Exercise objective =
Each line below from the one containing "ATOM 132 O O" through the one containing "ATOM 157 O O" should be output exactly as it stands, and no other line should appear.

Data in this exercise =
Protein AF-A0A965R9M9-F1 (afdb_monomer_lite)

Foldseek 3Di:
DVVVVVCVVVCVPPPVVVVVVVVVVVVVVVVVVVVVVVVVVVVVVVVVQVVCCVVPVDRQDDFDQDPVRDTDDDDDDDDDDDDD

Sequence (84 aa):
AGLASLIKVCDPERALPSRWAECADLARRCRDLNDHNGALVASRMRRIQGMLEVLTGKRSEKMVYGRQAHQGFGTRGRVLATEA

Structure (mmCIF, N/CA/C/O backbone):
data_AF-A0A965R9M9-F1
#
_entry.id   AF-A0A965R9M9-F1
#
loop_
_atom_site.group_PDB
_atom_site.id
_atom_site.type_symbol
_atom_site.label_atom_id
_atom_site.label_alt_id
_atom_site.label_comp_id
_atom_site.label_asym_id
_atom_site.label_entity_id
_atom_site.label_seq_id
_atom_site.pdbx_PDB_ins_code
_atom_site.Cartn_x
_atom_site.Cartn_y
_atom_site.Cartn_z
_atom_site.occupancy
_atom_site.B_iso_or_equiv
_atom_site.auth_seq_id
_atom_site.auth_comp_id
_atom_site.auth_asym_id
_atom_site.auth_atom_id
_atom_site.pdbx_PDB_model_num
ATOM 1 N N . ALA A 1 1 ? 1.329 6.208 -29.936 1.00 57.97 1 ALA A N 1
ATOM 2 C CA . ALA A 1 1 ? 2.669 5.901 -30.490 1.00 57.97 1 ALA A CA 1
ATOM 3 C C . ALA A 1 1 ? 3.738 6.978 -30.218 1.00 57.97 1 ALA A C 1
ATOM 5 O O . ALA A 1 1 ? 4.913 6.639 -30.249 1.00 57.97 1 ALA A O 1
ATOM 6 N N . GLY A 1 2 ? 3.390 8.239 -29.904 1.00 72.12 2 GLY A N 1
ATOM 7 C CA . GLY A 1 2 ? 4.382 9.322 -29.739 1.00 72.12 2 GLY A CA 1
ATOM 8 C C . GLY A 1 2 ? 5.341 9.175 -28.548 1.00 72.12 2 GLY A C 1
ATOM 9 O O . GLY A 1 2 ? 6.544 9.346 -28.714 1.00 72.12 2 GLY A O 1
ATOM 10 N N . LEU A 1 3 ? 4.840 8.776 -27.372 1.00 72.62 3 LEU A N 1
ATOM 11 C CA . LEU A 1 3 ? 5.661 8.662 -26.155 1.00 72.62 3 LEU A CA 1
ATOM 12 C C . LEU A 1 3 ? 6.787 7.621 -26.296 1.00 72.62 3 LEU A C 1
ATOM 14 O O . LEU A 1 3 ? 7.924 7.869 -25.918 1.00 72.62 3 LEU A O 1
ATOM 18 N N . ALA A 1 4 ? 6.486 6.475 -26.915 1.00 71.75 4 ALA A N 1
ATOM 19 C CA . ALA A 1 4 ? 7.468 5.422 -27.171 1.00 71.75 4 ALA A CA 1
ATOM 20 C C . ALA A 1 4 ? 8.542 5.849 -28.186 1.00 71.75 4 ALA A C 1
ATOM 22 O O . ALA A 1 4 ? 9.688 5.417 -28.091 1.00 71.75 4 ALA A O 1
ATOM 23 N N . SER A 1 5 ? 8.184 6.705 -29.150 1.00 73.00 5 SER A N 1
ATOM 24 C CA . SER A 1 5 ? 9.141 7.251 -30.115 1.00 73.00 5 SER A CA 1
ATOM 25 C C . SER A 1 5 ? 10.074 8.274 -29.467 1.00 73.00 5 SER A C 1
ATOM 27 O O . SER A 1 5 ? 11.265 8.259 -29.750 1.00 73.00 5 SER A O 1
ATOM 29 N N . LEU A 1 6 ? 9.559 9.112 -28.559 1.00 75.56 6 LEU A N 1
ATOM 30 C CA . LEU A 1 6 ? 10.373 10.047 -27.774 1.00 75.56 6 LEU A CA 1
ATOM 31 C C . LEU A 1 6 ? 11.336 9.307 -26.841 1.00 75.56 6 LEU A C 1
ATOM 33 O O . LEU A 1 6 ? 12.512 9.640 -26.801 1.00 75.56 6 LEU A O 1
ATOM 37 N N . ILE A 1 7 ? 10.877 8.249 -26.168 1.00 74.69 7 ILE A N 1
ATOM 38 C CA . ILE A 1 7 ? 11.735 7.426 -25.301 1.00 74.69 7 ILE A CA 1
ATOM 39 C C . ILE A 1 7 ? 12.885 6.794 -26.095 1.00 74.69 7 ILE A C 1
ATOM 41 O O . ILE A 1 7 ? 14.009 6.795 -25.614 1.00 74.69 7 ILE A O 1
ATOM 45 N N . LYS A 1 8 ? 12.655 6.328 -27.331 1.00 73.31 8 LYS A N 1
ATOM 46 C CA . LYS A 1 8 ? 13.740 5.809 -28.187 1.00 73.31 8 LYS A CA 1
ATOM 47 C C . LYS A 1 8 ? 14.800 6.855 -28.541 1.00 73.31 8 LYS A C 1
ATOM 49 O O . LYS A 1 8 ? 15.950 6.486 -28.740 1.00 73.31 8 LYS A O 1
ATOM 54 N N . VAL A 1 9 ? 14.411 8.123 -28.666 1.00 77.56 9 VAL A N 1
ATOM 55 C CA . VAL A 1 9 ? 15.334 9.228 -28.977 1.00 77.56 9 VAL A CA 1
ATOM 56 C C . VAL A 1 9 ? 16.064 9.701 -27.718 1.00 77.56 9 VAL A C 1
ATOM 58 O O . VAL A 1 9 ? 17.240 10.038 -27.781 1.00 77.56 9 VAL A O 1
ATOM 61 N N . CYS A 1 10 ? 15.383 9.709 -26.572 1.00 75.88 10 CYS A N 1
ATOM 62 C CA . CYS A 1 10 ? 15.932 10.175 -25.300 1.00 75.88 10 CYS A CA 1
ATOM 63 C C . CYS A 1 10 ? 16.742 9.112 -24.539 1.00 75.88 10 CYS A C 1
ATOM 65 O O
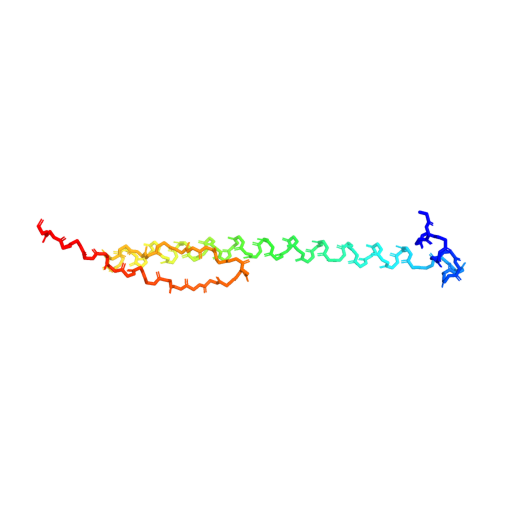 . CYS A 1 10 ? 17.530 9.479 -23.674 1.00 75.88 10 CYS A O 1
ATOM 67 N N . ASP A 1 11 ? 16.555 7.824 -24.837 1.00 76.94 11 ASP A N 1
ATOM 68 C CA . ASP A 1 11 ? 17.249 6.705 -24.190 1.00
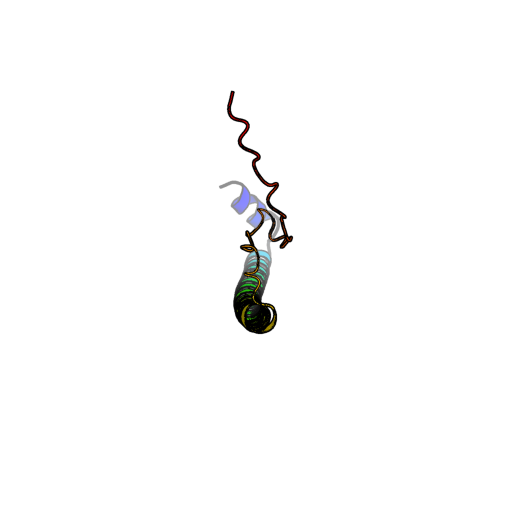 76.94 11 ASP A CA 1
ATOM 69 C C . ASP A 1 11 ? 17.932 5.791 -25.227 1.00 76.94 11 ASP A C 1
ATOM 71 O O . ASP A 1 11 ? 17.471 4.672 -25.490 1.00 76.94 11 ASP A O 1
ATOM 75 N N . PRO A 1 12 ? 19.026 6.263 -25.854 1.00 74.19 12 PRO A N 1
ATOM 76 C CA . PRO A 1 12 ? 19.765 5.483 -26.846 1.00 74.19 12 PRO A CA 1
ATOM 77 C C . PRO A 1 12 ? 20.378 4.201 -26.254 1.00 74.19 12 PRO A C 1
ATOM 79 O O . PRO A 1 12 ? 20.506 3.205 -26.963 1.00 74.19 12 PRO A O 1
ATOM 82 N N . GLU A 1 13 ? 20.695 4.197 -24.955 1.00 81.06 13 GLU A N 1
ATOM 83 C CA . GLU A 1 13 ? 21.275 3.054 -24.233 1.00 81.06 13 GLU A CA 1
ATOM 84 C C . GLU A 1 13 ? 20.222 2.067 -23.690 1.00 81.06 13 GLU A C 1
ATOM 86 O O . GLU A 1 13 ? 20.577 0.992 -23.208 1.00 81.06 13 GLU A O 1
ATOM 91 N N . ARG A 1 14 ? 18.922 2.385 -23.801 1.00 77.69 14 ARG A N 1
ATOM 92 C CA . ARG A 1 14 ? 17.798 1.585 -23.272 1.00 77.69 14 ARG A CA 1
ATOM 93 C C . ARG A 1 14 ? 17.874 1.313 -21.760 1.00 77.69 14 ARG A C 1
ATOM 95 O O . ARG A 1 14 ? 17.385 0.283 -21.291 1.00 77.69 14 ARG A O 1
ATOM 102 N N . ALA A 1 15 ? 18.459 2.223 -20.986 1.00 81.38 15 ALA A N 1
ATOM 103 C CA . ALA A 1 15 ? 18.603 2.076 -19.537 1.00 81.38 15 ALA A CA 1
ATOM 104 C C . ALA A 1 15 ? 17.326 2.460 -18.761 1.00 81.38 15 ALA A C 1
ATOM 106 O O . ALA A 1 15 ? 17.099 1.991 -17.640 1.00 81.38 15 ALA A O 1
ATOM 107 N N . LEU A 1 16 ? 16.470 3.305 -19.341 1.00 82.62 16 LEU A N 1
ATOM 108 C CA . LEU A 1 16 ? 15.283 3.856 -18.689 1.00 82.62 16 LEU A CA 1
ATOM 109 C C . LEU A 1 16 ? 14.206 2.796 -18.391 1.00 82.62 16 LEU A C 1
ATOM 111 O O . LEU A 1 16 ? 13.684 2.817 -17.276 1.00 82.62 16 LEU A O 1
ATOM 115 N N . PRO A 1 17 ? 13.880 1.844 -19.293 1.00 83.31 17 PRO A N 1
ATOM 116 C CA . PRO A 1 17 ? 12.897 0.802 -19.004 1.00 83.31 17 PRO A CA 1
ATOM 117 C C . PRO A 1 17 ? 13.265 -0.069 -17.800 1.00 83.31 17 PRO A C 1
ATOM 119 O O . PRO A 1 17 ? 12.388 -0.357 -16.989 1.00 83.31 17 PRO A O 1
ATOM 122 N N . SER A 1 18 ? 14.542 -0.451 -17.653 1.00 85.69 18 SER A N 1
ATOM 123 C CA . SER A 1 18 ? 14.997 -1.277 -16.521 1.00 85.69 18 SER A CA 1
ATOM 124 C C . SER A 1 18 ? 14.851 -0.524 -15.207 1.00 85.69 18 SER A C 1
ATOM 126 O O . SER A 1 18 ? 14.182 -0.991 -14.289 1.00 85.69 18 SER A O 1
ATOM 128 N N . ARG A 1 19 ? 15.390 0.699 -15.141 1.00 87.81 19 ARG A N 1
ATOM 129 C CA . ARG A 1 19 ? 15.326 1.522 -13.927 1.00 87.81 19 ARG A CA 1
ATOM 130 C C . ARG A 1 19 ? 13.890 1.875 -13.550 1.00 87.81 19 ARG A C 1
ATOM 132 O O . ARG A 1 19 ? 13.541 1.882 -12.374 1.00 87.81 19 ARG A O 1
ATOM 139 N N . TRP A 1 20 ? 13.041 2.142 -14.541 1.00 88.38 20 TRP A N 1
ATOM 140 C CA . TRP A 1 20 ? 11.620 2.378 -14.312 1.00 88.38 20 TRP A CA 1
ATOM 141 C C . TRP A 1 20 ? 10.915 1.134 -13.763 1.00 88.38 20 TRP A C 1
ATOM 143 O O . TRP A 1 20 ? 10.134 1.250 -12.819 1.00 88.38 20 TRP A O 1
ATOM 153 N N . ALA A 1 21 ? 11.206 -0.049 -14.312 1.00 89.25 21 ALA A N 1
ATOM 154 C CA . ALA A 1 21 ? 10.670 -1.310 -13.810 1.00 89.25 21 ALA A CA 1
ATOM 155 C C . ALA A 1 21 ? 11.112 -1.573 -12.361 1.00 89.25 21 ALA A C 1
ATOM 157 O O . ALA A 1 21 ? 10.271 -1.852 -11.510 1.00 89.25 21 ALA A O 1
ATOM 158 N N . GLU A 1 22 ? 12.393 -1.371 -12.045 1.00 93.75 22 GLU A N 1
ATOM 159 C CA . GLU A 1 22 ? 12.926 -1.492 -10.682 1.00 93.75 22 GLU A CA 1
ATOM 160 C C . GLU A 1 22 ? 12.230 -0.534 -9.701 1.00 93.75 22 GLU A C 1
ATOM 162 O O . GLU A 1 22 ? 11.823 -0.933 -8.605 1.00 93.75 22 GLU A O 1
ATOM 167 N N . CYS A 1 23 ? 12.038 0.728 -10.096 1.00 93.25 23 CYS A N 1
ATOM 168 C CA . CYS A 1 23 ? 11.303 1.705 -9.294 1.00 93.25 23 CYS A CA 1
ATOM 169 C C . CYS A 1 23 ? 9.835 1.307 -9.099 1.00 93.25 23 CYS A C 1
ATOM 171 O O . CYS A 1 23 ? 9.310 1.431 -7.990 1.00 93.25 23 CYS A O 1
ATOM 173 N N . ALA A 1 24 ? 9.168 0.815 -10.145 1.00 94.44 24 ALA A N 1
ATOM 174 C CA . ALA A 1 24 ? 7.789 0.349 -10.061 1.00 94.44 24 ALA A CA 1
ATOM 175 C C . ALA A 1 24 ? 7.658 -0.859 -9.117 1.00 94.44 24 ALA A C 1
ATOM 177 O O . ALA A 1 24 ? 6.729 -0.917 -8.307 1.00 94.44 24 ALA A O 1
ATOM 178 N N . ASP A 1 25 ? 8.621 -1.779 -9.154 1.00 95.50 25 ASP A N 1
ATOM 179 C CA . ASP A 1 25 ? 8.673 -2.941 -8.269 1.00 95.50 25 ASP A CA 1
ATOM 180 C C . ASP A 1 25 ? 8.911 -2.553 -6.810 1.00 95.50 25 ASP A C 1
ATOM 182 O O . ASP A 1 25 ? 8.261 -3.084 -5.906 1.00 95.50 25 ASP A O 1
ATOM 186 N N . LEU A 1 26 ? 9.804 -1.594 -6.558 1.00 95.81 26 LEU A N 1
ATOM 187 C CA . LEU A 1 26 ? 9.996 -1.015 -5.228 1.00 95.81 26 LEU A CA 1
ATOM 188 C C . LEU A 1 26 ? 8.720 -0.339 -4.720 1.00 95.81 26 LEU A C 1
ATOM 190 O O . LEU A 1 26 ? 8.290 -0.617 -3.602 1.00 95.81 26 LEU A O 1
ATOM 194 N N . ALA A 1 27 ? 8.079 0.493 -5.542 1.00 94.38 27 ALA A N 1
ATOM 195 C CA . ALA A 1 27 ? 6.850 1.186 -5.167 1.00 94.38 27 ALA A CA 1
ATOM 196 C C . ALA A 1 27 ? 5.709 0.209 -4.840 1.00 94.38 27 ALA A C 1
ATOM 198 O O . ALA A 1 27 ? 4.980 0.415 -3.868 1.00 94.38 27 ALA A O 1
ATOM 199 N N . ARG A 1 28 ? 5.582 -0.877 -5.614 1.00 95.38 28 ARG A N 1
ATOM 200 C CA . ARG A 1 28 ? 4.623 -1.955 -5.351 1.00 95.38 28 ARG A CA 1
ATOM 201 C C . ARG A 1 28 ? 4.892 -2.626 -4.004 1.00 95.38 28 ARG A C 1
ATOM 203 O O . ARG A 1 28 ? 3.991 -2.673 -3.177 1.00 95.38 28 ARG A O 1
ATOM 210 N N . ARG A 1 29 ? 6.138 -3.026 -3.730 1.00 95.44 29 ARG A N 1
ATOM 211 C CA . ARG A 1 29 ? 6.513 -3.622 -2.434 1.00 95.44 29 ARG A CA 1
ATOM 212 C C . ARG A 1 29 ? 6.236 -2.688 -1.256 1.00 95.44 29 ARG A C 1
ATOM 214 O O . ARG A 1 29 ? 5.724 -3.128 -0.231 1.00 95.44 29 ARG A O 1
ATOM 221 N N . CYS A 1 30 ? 6.541 -1.399 -1.398 1.00 94.75 30 CYS A N 1
ATOM 222 C CA . CYS A 1 30 ? 6.242 -0.410 -0.364 1.00 94.75 30 CYS A CA 1
ATOM 223 C C . CYS A 1 30 ? 4.737 -0.294 -0.094 1.00 94.75 30 CYS A C 1
ATOM 225 O O . CYS A 1 30 ? 4.345 -0.130 1.060 1.00 94.75 30 CYS A O 1
ATOM 227 N N . ARG A 1 31 ? 3.897 -0.397 -1.133 1.00 93.25 31 ARG A N 1
ATOM 228 C CA . ARG A 1 31 ? 2.438 -0.400 -0.983 1.00 93.25 31 ARG A CA 1
ATOM 229 C C . ARG A 1 31 ? 1.960 -1.634 -0.226 1.00 93.25 31 ARG A C 1
ATOM 231 O O . ARG A 1 31 ? 1.256 -1.477 0.762 1.00 93.25 31 ARG A O 1
ATOM 238 N N . ASP A 1 32 ? 2.425 -2.818 -0.612 1.00 93.38 32 ASP A N 1
ATOM 239 C CA . ASP A 1 32 ? 2.030 -4.073 0.036 1.00 93.38 32 ASP A CA 1
ATOM 240 C C . ASP A 1 32 ? 2.403 -4.078 1.532 1.00 93.38 32 ASP A C 1
ATOM 242 O O . ASP A 1 32 ? 1.612 -4.472 2.392 1.00 93.38 32 ASP A O 1
ATOM 246 N N . LEU A 1 33 ? 3.597 -3.570 1.865 1.00 92.69 33 LEU A N 1
ATOM 247 C CA . LEU A 1 33 ? 4.032 -3.400 3.254 1.00 92.69 33 LEU A CA 1
ATOM 248 C C . LEU A 1 33 ? 3.188 -2.366 4.011 1.00 92.69 33 LEU A C 1
ATOM 250 O O . LEU A 1 33 ? 2.883 -2.564 5.189 1.00 92.69 33 LEU A O 1
ATOM 254 N N . ASN A 1 34 ? 2.805 -1.265 3.359 1.00 88.88 34 ASN A N 1
ATOM 255 C CA . ASN A 1 34 ? 1.939 -0.253 3.959 1.00 88.88 34 ASN A CA 1
ATOM 256 C C . ASN A 1 34 ? 0.555 -0.830 4.280 1.00 88.88 34 ASN A C 1
ATOM 258 O O . ASN A 1 34 ? 0.078 -0.668 5.402 1.00 88.88 34 ASN A O 1
ATOM 262 N N . ASP A 1 35 ? -0.029 -1.578 3.347 1.00 90.50 35 ASP A N 1
ATOM 263 C CA . ASP A 1 35 ? -1.334 -2.215 3.513 1.00 90.50 35 ASP A CA 1
ATOM 264 C C . ASP A 1 35 ? -1.306 -3.252 4.646 1.00 90.50 35 ASP A C 1
ATOM 266 O O . ASP A 1 35 ? -2.203 -3.280 5.496 1.00 90.50 35 ASP A O 1
ATOM 270 N N . HIS A 1 36 ? -0.237 -4.053 4.731 1.00 91.88 36 HIS A N 1
ATOM 271 C CA . HIS A 1 36 ? -0.042 -5.000 5.830 1.00 91.88 36 HIS A CA 1
ATOM 272 C C . HIS A 1 36 ? 0.046 -4.295 7.191 1.00 91.88 36 HIS A C 1
ATOM 274 O O . HIS A 1 36 ? -0.647 -4.667 8.145 1.00 91.88 36 HIS A O 1
ATOM 280 N N . ASN A 1 37 ? 0.854 -3.236 7.280 1.00 90.31 37 ASN A N 1
ATOM 281 C CA . ASN A 1 37 ? 0.979 -2.439 8.499 1.00 90.31 37 ASN A CA 1
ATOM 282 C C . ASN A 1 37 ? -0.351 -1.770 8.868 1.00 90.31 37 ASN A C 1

Solved exercise =
ATOM 132 O O . ARG A 1 19 ? 13.541 1.882 -12.374 1.00 87.81 19 ARG A O 1
ATOM 139 N N . TRP A 1 20 ? 13.041 2.142 -14.541 1.00 88.38 20 TRP A N 1
ATOM 140 C CA . TRP A 1 20 ? 11.620 2.378 -14.312 1.00 88.38 20 TRP A CA 1
ATOM 141 C C . TRP A 1 20 ? 10.915 1.134 -13.763 1.00 88.38 20 TRP A C 1
ATOM 143 O O . TRP A 1 20 ? 10.134 1.250 -12.819 1.00 88.38 20 TRP A O 1
ATOM 153 N N . ALA A 1 21 ? 11.206 -0.049 -14.312 1.00 89.25 21 ALA A N 1
ATOM 154 C CA . ALA A 1 21 ? 10.670 -1.310 -13.810 1.00 89.25 21 ALA A CA 1
ATOM 155 C C . ALA A 1 21 ? 11.112 -1.573 -12.361 1.00 89.25 21 ALA A C 1
ATOM 157 O O . ALA A 1 21 ? 10.271 -1.852 -11.510 1.00 89.25 21 ALA A O 1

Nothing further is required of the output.